_Data_

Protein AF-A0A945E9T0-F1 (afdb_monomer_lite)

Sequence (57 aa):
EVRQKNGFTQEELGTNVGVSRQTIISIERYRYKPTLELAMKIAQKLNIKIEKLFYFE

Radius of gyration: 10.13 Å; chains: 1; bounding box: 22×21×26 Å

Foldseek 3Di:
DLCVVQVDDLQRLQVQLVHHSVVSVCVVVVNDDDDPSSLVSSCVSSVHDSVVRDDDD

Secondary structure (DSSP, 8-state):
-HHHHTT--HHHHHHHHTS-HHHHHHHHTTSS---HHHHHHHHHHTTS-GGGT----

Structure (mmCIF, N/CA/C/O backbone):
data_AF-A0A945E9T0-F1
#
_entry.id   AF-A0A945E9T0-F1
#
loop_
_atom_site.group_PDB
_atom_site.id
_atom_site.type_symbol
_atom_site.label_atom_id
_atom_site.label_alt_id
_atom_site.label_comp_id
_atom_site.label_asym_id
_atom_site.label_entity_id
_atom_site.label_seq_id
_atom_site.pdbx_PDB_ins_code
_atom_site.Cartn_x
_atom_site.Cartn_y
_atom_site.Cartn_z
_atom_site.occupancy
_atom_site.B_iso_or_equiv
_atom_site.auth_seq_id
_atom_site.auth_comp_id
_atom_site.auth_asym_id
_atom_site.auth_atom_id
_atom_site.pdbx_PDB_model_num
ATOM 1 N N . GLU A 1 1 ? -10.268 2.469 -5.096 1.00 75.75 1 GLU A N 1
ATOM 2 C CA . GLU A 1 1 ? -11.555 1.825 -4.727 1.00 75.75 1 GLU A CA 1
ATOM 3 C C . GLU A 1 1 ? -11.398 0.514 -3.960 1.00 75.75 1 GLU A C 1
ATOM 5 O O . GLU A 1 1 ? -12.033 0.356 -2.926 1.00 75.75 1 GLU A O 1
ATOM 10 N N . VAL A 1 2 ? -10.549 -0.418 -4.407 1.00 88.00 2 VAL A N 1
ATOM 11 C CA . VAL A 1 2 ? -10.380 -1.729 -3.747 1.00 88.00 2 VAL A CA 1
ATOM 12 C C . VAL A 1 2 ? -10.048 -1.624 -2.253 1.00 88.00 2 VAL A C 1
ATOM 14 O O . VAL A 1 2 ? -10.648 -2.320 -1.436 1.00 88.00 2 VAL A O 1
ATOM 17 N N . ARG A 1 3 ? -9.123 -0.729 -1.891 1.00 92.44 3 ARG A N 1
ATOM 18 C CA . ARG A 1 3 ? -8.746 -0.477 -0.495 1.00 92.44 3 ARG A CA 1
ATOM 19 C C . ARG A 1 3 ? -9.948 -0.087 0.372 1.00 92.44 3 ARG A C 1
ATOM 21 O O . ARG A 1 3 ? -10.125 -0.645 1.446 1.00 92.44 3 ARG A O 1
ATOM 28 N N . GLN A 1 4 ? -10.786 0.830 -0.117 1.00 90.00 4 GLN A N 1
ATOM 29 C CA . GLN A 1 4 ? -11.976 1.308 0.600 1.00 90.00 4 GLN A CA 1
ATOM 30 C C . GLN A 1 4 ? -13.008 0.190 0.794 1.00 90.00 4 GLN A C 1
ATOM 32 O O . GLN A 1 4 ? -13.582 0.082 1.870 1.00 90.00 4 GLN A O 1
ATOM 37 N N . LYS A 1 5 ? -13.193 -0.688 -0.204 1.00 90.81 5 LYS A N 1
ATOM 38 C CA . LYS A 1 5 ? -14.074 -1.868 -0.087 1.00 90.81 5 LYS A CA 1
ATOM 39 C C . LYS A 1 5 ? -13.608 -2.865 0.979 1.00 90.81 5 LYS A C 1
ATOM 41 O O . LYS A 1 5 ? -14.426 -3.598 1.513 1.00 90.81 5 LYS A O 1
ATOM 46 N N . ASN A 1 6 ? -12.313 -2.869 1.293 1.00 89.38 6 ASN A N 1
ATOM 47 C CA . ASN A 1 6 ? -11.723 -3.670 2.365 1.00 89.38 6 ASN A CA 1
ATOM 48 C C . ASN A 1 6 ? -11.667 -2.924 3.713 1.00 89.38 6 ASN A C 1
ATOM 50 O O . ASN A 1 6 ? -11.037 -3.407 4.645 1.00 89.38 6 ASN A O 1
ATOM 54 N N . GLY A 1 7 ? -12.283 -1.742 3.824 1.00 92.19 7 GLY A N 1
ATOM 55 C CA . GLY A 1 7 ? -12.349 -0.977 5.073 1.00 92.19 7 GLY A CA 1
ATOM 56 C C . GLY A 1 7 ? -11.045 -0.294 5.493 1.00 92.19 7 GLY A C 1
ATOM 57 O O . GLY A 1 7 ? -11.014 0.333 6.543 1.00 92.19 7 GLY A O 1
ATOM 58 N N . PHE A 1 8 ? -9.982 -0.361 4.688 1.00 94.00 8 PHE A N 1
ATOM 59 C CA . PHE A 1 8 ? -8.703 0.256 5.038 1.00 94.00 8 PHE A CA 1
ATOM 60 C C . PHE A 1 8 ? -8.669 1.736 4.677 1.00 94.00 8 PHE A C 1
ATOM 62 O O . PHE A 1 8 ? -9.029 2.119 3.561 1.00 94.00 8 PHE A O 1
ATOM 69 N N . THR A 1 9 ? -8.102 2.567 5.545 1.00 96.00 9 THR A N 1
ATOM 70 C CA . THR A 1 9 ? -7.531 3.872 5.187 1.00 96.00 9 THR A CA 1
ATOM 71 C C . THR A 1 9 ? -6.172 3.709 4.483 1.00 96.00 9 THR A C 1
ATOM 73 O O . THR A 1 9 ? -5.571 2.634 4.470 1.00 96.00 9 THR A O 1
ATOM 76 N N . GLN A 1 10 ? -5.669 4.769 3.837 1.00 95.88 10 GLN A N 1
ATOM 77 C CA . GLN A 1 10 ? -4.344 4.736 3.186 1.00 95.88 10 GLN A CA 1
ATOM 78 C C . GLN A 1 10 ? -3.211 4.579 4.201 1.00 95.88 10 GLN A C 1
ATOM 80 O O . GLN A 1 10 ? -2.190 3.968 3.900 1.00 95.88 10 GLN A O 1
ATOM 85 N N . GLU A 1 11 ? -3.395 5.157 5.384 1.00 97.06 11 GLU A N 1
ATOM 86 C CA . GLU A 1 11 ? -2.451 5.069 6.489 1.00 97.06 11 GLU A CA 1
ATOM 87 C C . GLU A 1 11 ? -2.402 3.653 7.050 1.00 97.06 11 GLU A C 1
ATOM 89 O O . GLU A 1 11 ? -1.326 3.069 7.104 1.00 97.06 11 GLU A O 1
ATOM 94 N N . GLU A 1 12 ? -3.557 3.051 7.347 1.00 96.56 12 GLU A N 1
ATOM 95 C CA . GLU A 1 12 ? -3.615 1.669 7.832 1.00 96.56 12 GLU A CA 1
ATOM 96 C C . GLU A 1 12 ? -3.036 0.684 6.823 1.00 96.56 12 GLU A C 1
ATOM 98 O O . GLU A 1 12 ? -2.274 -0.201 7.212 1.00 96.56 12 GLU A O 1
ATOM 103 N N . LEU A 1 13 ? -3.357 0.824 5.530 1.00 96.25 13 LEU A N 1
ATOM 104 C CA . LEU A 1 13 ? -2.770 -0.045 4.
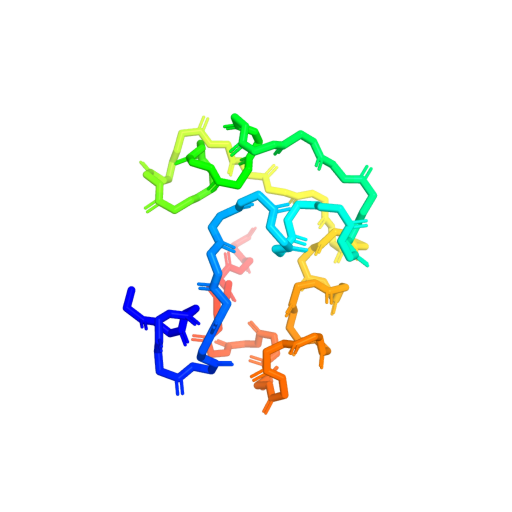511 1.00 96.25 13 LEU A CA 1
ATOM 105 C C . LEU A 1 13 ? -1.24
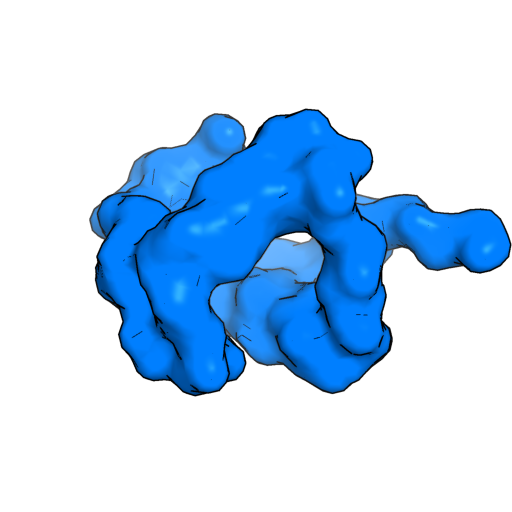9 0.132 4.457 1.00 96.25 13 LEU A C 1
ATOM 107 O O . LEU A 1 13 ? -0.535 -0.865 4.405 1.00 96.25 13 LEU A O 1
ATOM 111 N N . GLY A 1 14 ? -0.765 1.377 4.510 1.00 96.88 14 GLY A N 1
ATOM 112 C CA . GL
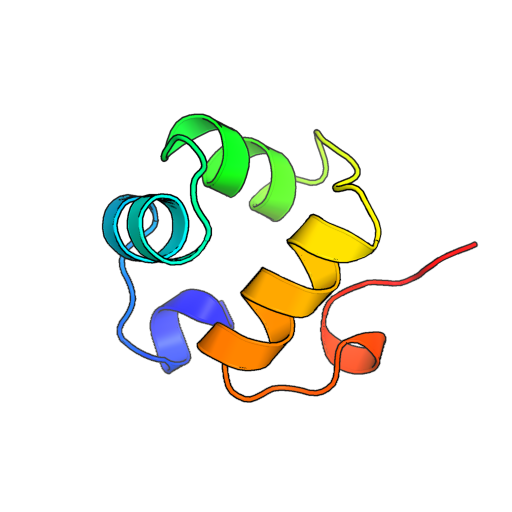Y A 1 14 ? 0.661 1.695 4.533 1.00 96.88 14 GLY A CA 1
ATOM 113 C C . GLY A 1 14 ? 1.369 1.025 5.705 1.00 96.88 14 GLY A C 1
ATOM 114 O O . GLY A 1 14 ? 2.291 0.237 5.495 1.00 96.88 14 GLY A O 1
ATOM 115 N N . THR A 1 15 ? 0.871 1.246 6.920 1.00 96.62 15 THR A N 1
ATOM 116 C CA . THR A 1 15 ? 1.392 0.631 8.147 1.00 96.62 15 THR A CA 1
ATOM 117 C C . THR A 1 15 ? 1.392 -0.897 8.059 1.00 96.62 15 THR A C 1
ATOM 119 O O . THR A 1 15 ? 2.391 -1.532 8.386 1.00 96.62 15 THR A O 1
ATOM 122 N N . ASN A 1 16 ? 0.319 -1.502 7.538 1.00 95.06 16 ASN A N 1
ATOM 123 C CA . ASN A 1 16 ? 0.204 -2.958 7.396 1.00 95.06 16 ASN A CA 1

_About this exercise_
What are the lines, exactly as written above, from the line with "ATOM 14 O O" to the line with "ATOM 76 N N", both included? Output only those.

_Exercise result_
ATOM 14 O O . VAL A 1 2 ? -10.648 -2.320 -1.436 1.00 88.00 2 VAL A O 1
ATOM 17 N N . ARG A 1 3 ? -9.123 -0.729 -1.891 1.00 92.44 3 ARG A N 1
ATOM 18 C CA . ARG A 1 3 ? -8.746 -0.477 -0.495 1.00 92.44 3 ARG A CA 1
ATOM 19 C C . ARG A 1 3 ? -9.948 -0.087 0.372 1.00 92.44 3 ARG A C 1
ATOM 21 O O . ARG A 1 3 ? -10.125 -0.645 1.446 1.00 92.44 3 ARG A O 1
ATOM 28 N N . GLN A 1 4 ? -10.786 0.830 -0.117 1.00 90.00 4 GLN A N 1
ATOM 29 C CA . GLN A 1 4 ? -11.976 1.308 0.600 1.00 90.00 4 GLN A CA 1
ATOM 30 C C . GLN A 1 4 ? -13.008 0.190 0.794 1.00 90.00 4 GLN A C 1
ATOM 32 O O . GLN A 1 4 ? -13.582 0.082 1.870 1.00 90.00 4 GLN A O 1
ATOM 37 N N . LYS A 1 5 ? -13.193 -0.688 -0.204 1.00 90.81 5 LYS A N 1
ATOM 38 C CA . LYS A 1 5 ? -14.074 -1.868 -0.087 1.00 90.81 5 LYS A CA 1
ATOM 39 C C . LYS A 1 5 ? -13.608 -2.865 0.979 1.00 90.81 5 LYS A C 1
ATOM 41 O O . LYS A 1 5 ? -14.426 -3.598 1.513 1.00 90.81 5 LYS A O 1
ATOM 46 N N . ASN A 1 6 ? -12.313 -2.869 1.293 1.00 89.38 6 ASN A N 1
ATOM 47 C CA . ASN A 1 6 ? -11.723 -3.670 2.365 1.00 89.38 6 ASN A CA 1
ATOM 48 C C . ASN A 1 6 ? -11.667 -2.924 3.713 1.00 89.38 6 ASN A C 1
ATOM 50 O O . ASN A 1 6 ? -11.037 -3.407 4.645 1.00 89.38 6 ASN A O 1
ATOM 54 N N . GLY A 1 7 ? -12.283 -1.742 3.824 1.00 92.19 7 GLY A N 1
ATOM 55 C CA . GLY A 1 7 ? -12.349 -0.977 5.073 1.00 92.19 7 GLY A CA 1
ATOM 56 C C . GLY A 1 7 ? -11.045 -0.294 5.493 1.00 92.19 7 GLY A C 1
ATOM 57 O O . GLY A 1 7 ? -11.014 0.333 6.543 1.00 92.19 7 GLY A O 1
ATOM 58 N N . PHE A 1 8 ? -9.982 -0.361 4.688 1.00 94.00 8 PHE A N 1
ATOM 59 C CA . PHE A 1 8 ? -8.703 0.256 5.038 1.00 94.00 8 PHE A CA 1
ATOM 60 C C . PHE A 1 8 ? -8.669 1.736 4.677 1.00 94.00 8 PHE A C 1
ATOM 62 O O . PHE A 1 8 ? -9.029 2.119 3.561 1.00 94.00 8 PHE A O 1
ATOM 69 N N . THR A 1 9 ? -8.102 2.567 5.545 1.00 96.00 9 THR A N 1
ATOM 70 C CA . THR A 1 9 ? -7.531 3.872 5.187 1.00 96.00 9 THR A CA 1
ATOM 71 C C . THR A 1 9 ? -6.172 3.709 4.483 1.00 96.00 9 THR A C 1
ATOM 73 O O . THR A 1 9 ? -5.571 2.634 4.470 1.00 96.00 9 THR A O 1
ATOM 76 N N . GLN A 1 10 ? -5.669 4.769 3.837 1.00 95.88 10 GLN A N 1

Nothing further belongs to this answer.